**Task statement:** Copy every line that contains the string "Tyrosine" from the entries below.

########################################

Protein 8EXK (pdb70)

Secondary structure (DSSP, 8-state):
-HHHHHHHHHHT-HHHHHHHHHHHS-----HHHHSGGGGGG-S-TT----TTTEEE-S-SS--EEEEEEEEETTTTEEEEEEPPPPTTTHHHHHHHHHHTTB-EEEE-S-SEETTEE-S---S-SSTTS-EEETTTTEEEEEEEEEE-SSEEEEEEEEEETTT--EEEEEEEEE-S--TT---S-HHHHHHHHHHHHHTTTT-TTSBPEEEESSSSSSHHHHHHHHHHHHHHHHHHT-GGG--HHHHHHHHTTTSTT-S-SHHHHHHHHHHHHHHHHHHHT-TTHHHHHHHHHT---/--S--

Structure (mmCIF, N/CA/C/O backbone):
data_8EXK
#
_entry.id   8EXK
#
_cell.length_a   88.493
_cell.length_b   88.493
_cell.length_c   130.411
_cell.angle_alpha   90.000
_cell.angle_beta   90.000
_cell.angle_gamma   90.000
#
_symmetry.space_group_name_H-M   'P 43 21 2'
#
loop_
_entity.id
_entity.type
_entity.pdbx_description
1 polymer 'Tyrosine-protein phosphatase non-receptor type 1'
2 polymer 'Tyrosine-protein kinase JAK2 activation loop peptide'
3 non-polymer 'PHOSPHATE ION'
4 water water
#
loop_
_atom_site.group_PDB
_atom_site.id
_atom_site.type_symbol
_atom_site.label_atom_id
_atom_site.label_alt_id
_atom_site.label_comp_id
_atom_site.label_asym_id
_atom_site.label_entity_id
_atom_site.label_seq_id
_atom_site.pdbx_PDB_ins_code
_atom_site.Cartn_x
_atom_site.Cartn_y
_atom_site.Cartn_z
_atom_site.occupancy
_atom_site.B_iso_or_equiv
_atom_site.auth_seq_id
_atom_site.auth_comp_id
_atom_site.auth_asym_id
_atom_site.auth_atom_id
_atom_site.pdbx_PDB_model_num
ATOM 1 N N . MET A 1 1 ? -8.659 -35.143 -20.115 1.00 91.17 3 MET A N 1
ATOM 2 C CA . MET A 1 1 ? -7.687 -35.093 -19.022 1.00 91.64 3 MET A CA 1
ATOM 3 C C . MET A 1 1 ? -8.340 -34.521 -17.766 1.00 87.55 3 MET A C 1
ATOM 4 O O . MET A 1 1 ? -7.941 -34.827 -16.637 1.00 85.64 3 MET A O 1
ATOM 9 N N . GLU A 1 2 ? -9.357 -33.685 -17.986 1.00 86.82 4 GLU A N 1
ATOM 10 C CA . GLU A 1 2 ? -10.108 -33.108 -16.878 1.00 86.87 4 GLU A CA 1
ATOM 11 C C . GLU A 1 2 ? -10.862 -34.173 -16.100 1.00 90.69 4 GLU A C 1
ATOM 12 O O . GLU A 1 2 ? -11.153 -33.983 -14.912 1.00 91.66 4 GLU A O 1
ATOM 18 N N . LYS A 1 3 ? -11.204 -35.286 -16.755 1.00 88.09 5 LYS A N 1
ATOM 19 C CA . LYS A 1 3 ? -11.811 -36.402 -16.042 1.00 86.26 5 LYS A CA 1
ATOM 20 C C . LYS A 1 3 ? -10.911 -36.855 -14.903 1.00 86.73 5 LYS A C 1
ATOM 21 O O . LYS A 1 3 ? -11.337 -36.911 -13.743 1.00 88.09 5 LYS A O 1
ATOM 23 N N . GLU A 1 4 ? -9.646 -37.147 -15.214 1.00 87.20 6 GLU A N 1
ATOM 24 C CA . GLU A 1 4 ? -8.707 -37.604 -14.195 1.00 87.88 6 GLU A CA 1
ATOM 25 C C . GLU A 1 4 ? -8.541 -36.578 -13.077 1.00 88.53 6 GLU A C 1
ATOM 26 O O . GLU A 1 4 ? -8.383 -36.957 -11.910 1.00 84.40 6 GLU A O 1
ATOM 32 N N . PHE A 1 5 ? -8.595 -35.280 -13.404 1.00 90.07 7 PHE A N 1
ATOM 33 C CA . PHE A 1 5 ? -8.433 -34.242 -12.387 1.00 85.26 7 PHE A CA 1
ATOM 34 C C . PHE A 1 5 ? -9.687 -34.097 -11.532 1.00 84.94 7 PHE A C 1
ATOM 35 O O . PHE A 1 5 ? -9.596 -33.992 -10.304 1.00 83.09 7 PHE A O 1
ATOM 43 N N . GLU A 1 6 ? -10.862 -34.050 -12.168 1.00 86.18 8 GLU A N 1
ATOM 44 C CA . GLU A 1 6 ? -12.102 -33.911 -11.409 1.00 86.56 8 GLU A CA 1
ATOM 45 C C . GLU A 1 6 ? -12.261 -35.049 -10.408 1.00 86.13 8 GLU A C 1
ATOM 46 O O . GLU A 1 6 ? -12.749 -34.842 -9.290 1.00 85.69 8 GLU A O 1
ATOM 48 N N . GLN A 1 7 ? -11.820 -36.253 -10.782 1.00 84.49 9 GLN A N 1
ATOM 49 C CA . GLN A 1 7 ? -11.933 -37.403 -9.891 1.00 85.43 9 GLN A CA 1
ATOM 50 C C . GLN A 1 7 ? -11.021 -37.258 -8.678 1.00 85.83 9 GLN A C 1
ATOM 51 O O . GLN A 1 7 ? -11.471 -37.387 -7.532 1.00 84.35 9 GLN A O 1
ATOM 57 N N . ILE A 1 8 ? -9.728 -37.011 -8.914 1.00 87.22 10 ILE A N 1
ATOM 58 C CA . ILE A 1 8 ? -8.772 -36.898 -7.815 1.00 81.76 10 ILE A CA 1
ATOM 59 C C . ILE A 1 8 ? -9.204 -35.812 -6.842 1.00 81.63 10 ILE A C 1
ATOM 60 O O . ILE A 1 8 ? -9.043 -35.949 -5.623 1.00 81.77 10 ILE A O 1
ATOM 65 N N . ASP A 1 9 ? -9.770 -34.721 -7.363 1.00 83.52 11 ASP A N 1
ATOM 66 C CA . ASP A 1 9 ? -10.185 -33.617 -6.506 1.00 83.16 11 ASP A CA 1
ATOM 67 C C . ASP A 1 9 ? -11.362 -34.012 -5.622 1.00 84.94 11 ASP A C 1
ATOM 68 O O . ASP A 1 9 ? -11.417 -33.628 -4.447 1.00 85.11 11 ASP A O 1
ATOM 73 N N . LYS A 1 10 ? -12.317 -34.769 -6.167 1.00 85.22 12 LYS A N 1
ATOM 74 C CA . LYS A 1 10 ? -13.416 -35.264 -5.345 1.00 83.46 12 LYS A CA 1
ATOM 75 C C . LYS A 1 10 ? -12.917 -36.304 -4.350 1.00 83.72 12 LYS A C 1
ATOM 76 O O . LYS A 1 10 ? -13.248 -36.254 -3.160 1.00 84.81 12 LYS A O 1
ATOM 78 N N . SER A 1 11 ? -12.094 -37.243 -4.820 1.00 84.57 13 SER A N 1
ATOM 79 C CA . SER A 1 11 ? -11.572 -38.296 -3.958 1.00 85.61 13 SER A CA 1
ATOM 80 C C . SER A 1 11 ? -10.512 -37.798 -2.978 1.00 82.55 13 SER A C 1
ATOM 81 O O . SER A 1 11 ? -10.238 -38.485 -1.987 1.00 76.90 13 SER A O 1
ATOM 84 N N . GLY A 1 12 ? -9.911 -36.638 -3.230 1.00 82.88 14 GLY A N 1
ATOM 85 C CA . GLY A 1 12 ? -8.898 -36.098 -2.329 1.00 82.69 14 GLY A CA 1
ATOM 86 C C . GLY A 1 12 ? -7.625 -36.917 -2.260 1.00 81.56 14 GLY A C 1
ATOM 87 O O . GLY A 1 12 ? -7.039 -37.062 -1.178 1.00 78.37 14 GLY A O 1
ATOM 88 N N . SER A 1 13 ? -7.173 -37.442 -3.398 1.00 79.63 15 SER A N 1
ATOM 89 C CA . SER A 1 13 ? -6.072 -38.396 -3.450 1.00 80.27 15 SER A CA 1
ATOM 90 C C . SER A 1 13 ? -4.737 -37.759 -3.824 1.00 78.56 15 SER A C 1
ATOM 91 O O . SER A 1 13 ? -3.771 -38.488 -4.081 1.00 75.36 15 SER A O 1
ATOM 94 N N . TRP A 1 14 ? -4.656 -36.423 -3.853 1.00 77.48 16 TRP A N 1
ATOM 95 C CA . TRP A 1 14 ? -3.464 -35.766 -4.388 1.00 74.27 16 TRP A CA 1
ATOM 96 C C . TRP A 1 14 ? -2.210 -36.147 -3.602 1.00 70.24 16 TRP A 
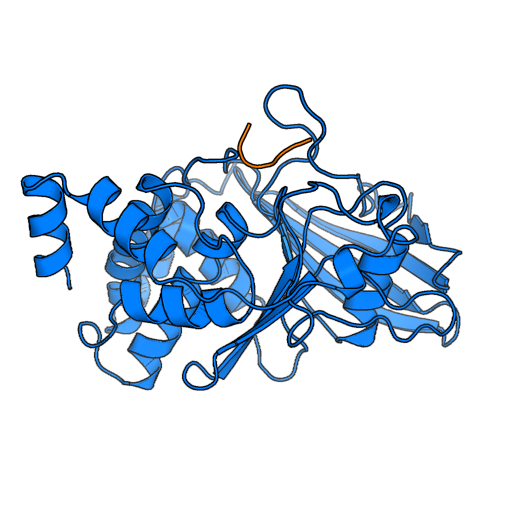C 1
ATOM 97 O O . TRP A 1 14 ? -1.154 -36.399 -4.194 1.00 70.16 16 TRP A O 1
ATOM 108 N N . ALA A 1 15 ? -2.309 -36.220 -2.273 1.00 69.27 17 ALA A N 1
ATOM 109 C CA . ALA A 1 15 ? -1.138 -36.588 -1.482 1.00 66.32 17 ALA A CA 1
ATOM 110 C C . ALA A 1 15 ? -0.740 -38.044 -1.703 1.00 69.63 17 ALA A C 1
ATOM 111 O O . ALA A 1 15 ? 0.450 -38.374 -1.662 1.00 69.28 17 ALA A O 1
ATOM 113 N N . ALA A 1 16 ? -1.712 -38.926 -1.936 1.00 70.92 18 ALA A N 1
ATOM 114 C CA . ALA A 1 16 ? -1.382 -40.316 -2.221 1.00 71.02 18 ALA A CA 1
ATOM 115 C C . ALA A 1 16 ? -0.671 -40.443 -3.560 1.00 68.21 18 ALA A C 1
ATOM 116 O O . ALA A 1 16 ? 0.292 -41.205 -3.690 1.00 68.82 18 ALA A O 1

########################################

**Written response:**
1 polymer 'Tyrosine-protein phosphatase non-receptor type 1'
2 polymer 'Tyrosine-protein kinase JAK2 activation loop peptide'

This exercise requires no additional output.